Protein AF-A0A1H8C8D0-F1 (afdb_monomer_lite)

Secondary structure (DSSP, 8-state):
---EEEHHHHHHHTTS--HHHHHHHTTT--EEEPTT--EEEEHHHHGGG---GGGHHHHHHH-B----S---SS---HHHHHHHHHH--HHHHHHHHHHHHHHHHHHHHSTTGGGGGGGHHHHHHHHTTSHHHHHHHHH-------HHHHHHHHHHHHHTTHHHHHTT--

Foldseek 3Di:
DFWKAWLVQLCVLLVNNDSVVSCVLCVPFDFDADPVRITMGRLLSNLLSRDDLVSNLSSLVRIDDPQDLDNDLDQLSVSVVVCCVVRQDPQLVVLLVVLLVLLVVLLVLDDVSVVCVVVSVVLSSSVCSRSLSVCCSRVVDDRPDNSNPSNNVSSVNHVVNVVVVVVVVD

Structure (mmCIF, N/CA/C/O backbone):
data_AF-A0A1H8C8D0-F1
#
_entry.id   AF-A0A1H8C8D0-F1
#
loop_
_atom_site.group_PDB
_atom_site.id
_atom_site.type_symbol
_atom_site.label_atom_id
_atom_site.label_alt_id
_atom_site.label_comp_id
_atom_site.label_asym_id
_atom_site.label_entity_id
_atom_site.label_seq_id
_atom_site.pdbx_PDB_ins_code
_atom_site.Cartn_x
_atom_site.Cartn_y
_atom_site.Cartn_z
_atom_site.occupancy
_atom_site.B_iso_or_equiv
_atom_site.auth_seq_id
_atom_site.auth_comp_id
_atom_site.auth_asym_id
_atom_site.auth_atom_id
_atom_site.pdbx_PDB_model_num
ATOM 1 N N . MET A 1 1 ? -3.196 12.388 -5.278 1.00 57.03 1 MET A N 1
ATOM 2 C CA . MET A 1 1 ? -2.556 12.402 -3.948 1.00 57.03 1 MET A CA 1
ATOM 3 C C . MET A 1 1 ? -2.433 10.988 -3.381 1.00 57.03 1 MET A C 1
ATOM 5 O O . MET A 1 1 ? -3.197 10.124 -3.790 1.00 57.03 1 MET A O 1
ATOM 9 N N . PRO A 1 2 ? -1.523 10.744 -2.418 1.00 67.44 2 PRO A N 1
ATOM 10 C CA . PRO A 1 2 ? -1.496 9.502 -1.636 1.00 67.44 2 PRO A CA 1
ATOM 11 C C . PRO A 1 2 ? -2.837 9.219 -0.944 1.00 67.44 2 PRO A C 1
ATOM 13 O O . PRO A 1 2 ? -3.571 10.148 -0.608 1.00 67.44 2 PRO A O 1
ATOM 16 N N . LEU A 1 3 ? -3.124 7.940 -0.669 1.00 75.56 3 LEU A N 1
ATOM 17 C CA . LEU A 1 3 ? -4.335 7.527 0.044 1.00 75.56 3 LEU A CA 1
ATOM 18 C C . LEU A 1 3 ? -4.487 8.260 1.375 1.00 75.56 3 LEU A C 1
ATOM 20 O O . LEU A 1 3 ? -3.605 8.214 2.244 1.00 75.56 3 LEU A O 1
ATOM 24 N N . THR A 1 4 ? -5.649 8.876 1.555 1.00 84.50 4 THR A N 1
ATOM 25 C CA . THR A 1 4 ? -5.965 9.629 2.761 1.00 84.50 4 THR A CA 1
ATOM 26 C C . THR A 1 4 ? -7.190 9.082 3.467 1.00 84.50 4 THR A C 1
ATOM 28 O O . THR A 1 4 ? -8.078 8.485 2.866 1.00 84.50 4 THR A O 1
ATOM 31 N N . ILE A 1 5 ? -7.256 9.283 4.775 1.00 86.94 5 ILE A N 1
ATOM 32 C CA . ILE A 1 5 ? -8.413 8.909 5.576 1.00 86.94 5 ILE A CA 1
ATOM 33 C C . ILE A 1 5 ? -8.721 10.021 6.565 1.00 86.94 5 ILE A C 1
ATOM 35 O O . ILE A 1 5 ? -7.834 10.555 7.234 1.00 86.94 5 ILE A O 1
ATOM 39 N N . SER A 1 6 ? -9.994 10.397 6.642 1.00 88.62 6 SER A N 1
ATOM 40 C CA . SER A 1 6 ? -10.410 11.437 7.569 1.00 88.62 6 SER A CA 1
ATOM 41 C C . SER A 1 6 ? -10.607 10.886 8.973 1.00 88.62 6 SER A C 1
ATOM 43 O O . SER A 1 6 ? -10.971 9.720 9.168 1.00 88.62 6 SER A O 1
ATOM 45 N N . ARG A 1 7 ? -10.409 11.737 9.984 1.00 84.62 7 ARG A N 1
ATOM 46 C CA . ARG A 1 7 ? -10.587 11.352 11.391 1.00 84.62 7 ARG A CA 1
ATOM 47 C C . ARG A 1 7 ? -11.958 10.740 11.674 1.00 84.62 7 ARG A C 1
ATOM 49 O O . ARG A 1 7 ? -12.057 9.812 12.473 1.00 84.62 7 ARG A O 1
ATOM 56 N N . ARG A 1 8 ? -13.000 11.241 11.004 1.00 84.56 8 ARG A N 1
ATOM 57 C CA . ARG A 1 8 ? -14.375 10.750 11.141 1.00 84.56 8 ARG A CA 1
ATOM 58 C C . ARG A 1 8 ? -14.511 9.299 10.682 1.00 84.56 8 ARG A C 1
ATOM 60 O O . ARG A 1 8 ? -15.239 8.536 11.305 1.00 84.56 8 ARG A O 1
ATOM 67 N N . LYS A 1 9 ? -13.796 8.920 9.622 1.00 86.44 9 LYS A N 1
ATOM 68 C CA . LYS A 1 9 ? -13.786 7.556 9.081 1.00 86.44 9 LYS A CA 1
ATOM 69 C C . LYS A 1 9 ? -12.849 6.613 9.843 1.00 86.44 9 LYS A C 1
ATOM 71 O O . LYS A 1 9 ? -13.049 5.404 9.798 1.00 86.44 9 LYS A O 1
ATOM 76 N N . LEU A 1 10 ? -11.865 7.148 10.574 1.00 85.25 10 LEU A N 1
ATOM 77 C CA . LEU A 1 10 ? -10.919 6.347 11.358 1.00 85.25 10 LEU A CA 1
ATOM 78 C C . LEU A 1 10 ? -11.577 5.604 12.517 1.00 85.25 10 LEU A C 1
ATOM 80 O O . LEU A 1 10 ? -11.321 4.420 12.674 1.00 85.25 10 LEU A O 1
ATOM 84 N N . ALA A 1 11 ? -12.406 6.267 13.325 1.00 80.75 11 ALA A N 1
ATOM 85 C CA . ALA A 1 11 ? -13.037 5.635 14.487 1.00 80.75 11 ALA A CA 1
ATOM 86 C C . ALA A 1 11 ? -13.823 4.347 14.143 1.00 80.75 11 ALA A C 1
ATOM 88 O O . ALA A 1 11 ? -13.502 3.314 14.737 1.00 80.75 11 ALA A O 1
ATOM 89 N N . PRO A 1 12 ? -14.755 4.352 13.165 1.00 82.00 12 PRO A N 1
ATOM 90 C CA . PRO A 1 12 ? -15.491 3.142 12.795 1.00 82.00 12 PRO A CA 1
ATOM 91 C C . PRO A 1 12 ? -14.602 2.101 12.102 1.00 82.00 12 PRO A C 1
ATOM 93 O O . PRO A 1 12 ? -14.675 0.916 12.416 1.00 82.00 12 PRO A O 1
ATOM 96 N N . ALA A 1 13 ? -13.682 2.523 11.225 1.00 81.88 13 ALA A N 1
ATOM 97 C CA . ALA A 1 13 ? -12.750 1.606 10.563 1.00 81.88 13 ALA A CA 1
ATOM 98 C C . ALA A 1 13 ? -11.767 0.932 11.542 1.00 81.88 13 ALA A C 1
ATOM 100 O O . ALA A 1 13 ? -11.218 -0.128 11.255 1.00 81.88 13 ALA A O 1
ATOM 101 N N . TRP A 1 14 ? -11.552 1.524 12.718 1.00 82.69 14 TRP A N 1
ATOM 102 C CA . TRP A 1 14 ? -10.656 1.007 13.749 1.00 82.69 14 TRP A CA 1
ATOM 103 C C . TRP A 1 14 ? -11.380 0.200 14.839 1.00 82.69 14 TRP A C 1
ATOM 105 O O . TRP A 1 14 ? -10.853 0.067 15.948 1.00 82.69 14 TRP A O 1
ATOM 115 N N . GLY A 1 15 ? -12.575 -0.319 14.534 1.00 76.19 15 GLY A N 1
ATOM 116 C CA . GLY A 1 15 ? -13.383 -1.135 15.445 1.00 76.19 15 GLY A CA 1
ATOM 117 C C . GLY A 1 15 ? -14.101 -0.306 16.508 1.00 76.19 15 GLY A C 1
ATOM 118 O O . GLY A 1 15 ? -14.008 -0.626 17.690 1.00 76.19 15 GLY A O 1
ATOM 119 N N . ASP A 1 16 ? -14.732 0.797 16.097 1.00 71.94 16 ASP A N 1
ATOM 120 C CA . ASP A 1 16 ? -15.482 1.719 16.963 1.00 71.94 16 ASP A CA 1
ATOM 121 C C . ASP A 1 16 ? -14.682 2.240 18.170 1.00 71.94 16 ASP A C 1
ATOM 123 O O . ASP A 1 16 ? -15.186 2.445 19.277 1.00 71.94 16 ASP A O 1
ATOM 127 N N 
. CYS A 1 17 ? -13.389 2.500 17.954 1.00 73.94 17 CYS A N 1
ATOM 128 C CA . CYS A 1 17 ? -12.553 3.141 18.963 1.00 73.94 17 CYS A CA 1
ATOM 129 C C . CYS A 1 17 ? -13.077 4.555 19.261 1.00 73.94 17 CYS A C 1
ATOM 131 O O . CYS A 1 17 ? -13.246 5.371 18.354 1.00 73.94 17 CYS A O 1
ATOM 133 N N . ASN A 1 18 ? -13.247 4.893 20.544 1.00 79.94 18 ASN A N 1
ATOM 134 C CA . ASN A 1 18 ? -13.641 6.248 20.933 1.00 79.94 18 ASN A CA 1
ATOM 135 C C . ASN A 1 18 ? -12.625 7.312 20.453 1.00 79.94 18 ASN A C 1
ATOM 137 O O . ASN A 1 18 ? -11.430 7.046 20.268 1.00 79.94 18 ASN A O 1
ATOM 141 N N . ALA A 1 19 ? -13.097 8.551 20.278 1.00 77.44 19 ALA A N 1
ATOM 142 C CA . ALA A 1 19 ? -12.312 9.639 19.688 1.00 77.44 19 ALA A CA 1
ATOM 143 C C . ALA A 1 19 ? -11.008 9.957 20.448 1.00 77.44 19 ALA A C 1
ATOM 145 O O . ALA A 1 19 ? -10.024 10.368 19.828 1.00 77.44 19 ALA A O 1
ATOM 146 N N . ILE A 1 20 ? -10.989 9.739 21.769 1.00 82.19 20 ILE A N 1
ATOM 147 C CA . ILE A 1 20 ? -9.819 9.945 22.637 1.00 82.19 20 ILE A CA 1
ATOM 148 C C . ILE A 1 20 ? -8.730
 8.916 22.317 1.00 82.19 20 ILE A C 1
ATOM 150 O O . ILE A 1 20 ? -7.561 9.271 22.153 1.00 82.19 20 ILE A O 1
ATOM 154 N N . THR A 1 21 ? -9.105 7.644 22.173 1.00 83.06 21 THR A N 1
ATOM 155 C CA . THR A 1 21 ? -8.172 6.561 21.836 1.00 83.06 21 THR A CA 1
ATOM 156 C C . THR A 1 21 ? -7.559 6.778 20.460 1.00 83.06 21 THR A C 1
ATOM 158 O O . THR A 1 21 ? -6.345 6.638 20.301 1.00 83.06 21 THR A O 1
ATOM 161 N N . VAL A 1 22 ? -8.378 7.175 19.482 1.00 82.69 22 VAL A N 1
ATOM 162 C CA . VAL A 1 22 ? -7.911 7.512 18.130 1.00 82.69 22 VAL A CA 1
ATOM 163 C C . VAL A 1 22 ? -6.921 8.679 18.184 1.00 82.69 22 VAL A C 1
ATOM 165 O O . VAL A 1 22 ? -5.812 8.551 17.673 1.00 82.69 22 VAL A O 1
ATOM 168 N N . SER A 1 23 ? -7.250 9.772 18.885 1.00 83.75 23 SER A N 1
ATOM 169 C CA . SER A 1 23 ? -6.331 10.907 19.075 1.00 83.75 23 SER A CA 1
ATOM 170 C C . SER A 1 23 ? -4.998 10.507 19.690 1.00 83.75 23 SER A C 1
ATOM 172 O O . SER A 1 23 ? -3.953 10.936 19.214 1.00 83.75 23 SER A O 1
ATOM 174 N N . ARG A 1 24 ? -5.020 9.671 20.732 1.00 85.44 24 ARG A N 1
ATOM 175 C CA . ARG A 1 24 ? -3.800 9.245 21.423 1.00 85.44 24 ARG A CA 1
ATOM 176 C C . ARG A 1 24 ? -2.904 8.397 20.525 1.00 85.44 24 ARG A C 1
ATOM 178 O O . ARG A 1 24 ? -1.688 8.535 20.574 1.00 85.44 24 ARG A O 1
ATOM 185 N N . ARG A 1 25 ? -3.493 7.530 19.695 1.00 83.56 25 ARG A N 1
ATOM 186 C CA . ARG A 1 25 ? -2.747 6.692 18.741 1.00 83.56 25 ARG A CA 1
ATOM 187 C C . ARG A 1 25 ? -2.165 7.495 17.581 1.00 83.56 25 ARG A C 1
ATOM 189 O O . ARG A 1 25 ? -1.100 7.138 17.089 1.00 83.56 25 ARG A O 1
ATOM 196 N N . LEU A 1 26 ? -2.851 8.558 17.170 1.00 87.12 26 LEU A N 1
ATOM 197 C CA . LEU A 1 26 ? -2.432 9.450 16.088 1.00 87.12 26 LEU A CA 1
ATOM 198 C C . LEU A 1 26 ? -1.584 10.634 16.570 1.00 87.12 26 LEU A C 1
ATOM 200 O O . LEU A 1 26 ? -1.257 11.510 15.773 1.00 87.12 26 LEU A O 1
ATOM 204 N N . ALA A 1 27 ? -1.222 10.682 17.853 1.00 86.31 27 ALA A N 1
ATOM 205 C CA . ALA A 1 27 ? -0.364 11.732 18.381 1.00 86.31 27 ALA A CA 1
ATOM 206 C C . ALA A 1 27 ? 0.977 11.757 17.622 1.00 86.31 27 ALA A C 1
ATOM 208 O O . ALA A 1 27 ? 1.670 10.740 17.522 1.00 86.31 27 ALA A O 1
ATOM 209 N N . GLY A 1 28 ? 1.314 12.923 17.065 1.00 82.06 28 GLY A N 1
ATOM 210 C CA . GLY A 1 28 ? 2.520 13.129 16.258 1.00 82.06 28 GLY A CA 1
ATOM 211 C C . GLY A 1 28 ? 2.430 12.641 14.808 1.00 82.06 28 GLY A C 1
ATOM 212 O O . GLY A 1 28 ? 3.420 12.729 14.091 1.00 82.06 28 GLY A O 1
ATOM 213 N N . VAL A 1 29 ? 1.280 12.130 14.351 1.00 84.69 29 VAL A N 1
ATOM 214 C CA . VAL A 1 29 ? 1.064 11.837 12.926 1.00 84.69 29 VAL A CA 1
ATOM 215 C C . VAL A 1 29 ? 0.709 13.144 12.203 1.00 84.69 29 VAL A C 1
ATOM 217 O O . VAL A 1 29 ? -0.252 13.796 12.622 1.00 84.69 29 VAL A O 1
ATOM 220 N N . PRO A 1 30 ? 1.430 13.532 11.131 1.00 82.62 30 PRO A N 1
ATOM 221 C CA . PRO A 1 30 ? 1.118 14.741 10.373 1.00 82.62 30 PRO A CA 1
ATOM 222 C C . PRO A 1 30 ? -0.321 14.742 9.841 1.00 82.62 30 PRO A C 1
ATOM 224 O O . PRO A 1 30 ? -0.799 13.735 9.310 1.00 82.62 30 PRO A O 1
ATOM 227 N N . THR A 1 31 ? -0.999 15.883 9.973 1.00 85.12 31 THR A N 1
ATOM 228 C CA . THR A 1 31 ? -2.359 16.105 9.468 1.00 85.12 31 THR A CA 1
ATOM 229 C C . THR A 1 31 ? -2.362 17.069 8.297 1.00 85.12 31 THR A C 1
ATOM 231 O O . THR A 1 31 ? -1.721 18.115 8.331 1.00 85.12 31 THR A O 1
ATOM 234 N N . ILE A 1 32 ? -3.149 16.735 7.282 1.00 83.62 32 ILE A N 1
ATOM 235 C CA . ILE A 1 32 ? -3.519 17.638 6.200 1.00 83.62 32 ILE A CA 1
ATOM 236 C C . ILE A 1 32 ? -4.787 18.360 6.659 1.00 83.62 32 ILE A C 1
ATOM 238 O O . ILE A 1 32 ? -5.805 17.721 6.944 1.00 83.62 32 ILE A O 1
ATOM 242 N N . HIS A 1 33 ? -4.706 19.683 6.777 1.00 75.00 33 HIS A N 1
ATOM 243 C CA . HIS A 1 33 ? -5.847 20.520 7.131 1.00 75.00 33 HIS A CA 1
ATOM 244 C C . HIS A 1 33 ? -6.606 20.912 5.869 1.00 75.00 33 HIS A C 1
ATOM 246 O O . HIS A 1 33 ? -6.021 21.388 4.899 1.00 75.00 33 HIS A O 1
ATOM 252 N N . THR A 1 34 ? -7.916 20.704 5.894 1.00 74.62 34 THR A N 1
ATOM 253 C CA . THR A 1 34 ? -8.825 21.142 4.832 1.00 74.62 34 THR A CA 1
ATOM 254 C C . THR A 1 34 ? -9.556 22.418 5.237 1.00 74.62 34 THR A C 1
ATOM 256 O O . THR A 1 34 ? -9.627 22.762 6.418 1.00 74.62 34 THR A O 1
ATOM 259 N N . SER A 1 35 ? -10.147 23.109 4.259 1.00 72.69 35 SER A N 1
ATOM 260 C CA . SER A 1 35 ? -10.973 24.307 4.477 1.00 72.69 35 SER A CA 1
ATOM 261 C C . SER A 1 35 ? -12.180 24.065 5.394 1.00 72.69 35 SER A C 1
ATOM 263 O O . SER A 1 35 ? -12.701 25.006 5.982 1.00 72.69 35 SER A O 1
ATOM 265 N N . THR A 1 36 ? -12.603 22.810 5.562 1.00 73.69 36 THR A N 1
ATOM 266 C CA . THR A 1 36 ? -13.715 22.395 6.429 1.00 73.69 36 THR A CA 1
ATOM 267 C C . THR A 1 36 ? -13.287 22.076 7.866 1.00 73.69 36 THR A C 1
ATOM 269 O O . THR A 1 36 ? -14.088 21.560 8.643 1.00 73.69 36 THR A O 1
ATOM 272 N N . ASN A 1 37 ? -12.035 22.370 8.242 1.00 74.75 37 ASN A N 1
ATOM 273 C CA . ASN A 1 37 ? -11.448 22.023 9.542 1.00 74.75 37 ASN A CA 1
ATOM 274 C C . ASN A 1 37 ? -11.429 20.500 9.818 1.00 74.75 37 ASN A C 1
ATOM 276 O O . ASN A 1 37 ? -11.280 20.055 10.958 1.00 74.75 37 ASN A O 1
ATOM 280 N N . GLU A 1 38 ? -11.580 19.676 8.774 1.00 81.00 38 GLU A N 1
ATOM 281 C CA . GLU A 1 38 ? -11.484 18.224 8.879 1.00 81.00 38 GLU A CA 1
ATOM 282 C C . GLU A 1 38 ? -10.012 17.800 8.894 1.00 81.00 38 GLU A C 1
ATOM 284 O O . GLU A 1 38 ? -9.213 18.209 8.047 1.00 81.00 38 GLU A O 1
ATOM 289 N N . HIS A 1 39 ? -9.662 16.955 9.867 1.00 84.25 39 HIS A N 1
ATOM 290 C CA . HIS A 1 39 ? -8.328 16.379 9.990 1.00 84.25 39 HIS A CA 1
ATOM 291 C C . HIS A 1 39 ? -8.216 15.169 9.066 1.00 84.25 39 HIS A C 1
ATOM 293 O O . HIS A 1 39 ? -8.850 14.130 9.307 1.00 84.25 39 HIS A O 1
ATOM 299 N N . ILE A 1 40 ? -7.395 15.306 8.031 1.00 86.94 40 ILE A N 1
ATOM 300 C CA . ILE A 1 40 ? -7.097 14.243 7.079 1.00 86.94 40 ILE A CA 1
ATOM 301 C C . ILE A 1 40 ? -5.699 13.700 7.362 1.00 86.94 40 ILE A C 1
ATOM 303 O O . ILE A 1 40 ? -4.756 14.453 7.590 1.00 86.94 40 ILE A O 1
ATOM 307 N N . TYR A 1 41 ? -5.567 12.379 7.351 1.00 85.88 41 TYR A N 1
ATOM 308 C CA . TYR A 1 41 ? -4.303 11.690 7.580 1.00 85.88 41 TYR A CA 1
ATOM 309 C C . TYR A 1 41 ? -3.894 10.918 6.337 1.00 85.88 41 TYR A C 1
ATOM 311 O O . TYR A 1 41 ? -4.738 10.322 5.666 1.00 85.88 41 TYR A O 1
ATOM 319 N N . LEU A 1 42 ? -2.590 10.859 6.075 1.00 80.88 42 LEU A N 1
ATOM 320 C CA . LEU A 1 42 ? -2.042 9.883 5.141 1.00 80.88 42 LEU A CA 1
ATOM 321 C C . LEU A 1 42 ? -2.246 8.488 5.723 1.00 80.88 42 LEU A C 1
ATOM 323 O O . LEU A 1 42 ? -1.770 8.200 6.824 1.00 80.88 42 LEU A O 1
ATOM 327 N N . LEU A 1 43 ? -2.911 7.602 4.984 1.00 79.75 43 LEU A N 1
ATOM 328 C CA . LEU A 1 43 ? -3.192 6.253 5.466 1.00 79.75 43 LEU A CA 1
**********
Return, with no change at all, every line in the entries above from the line containing "ATOM 127 N N" through the line containing "ATOM 155 C CA".

> [RESULT OF THIS EXERCISE]
ATOM 127 N N 
. CYS A 1 17 ? -13.389 2.500 17.954 1.00 73.94 17 CYS A N 1
ATOM 128 C CA . CYS A 1 17 ? -12.553 3.141 18.963 1.00 73.94 17 CYS A CA 1
ATOM 129 C C . CYS A 1 17 ? -13.077 4.555 19.261 1.00 73.94 17 CYS A C 1
ATOM 131 O O . CYS A 1 17 ? -13.246 5.371 18.354 1.00 73.94 17 CYS A O 1
ATOM 133 N N . ASN A 1 18 ? -13.247 4.893 20.544 1.00 79.94 18 ASN A N 1
ATOM 134 C CA . ASN A 1 18 ? -13.641 6.248 20.933 1.00 79.94 18 ASN A CA 1
ATOM 135 C C . ASN A 1 18 ? -12.625 7.312 20.453 1.00 79.94 18 ASN A C 1
ATOM 137 O O . ASN A 1 18 ? -11.430 7.046 20.268 1.00 79.94 18 ASN A O 1
ATOM 141 N N . ALA A 1 19 ? -13.097 8.551 20.278 1.00 77.44 19 ALA A N 1
ATOM 142 C CA . ALA A 1 19 ? -12.312 9.639 19.688 1.00 77.44 19 ALA A CA 1
ATOM 143 C C . ALA A 1 19 ? -11.008 9.957 20.448 1.00 77.44 19 ALA A C 1
ATOM 145 O O . ALA A 1 19 ? -10.024 10.368 19.828 1.00 77.44 19 ALA A O 1
ATOM 146 N N . ILE A 1 20 ? -10.989 9.739 21.769 1.00 82.19 20 ILE A N 1
ATOM 147 C CA . ILE A 1 20 ? -9.819 9.945 22.637 1.00 82.19 20 ILE A CA 1
ATOM 148 C C . ILE A 1 20 ? -8.730
 8.916 22.317 1.00 82.19 20 ILE A C 1
ATOM 150 O O . ILE A 1 20 ? -7.561 9.271 22.153 1.00 82.19 20 ILE A O 1
ATOM 154 N N . THR A 1 21 ? -9.105 7.644 22.173 1.00 83.06 21 THR A N 1
ATOM 155 C CA . THR A 1 21 ? -8.172 6.561 21.836 1.00 83.06 21 THR A CA 1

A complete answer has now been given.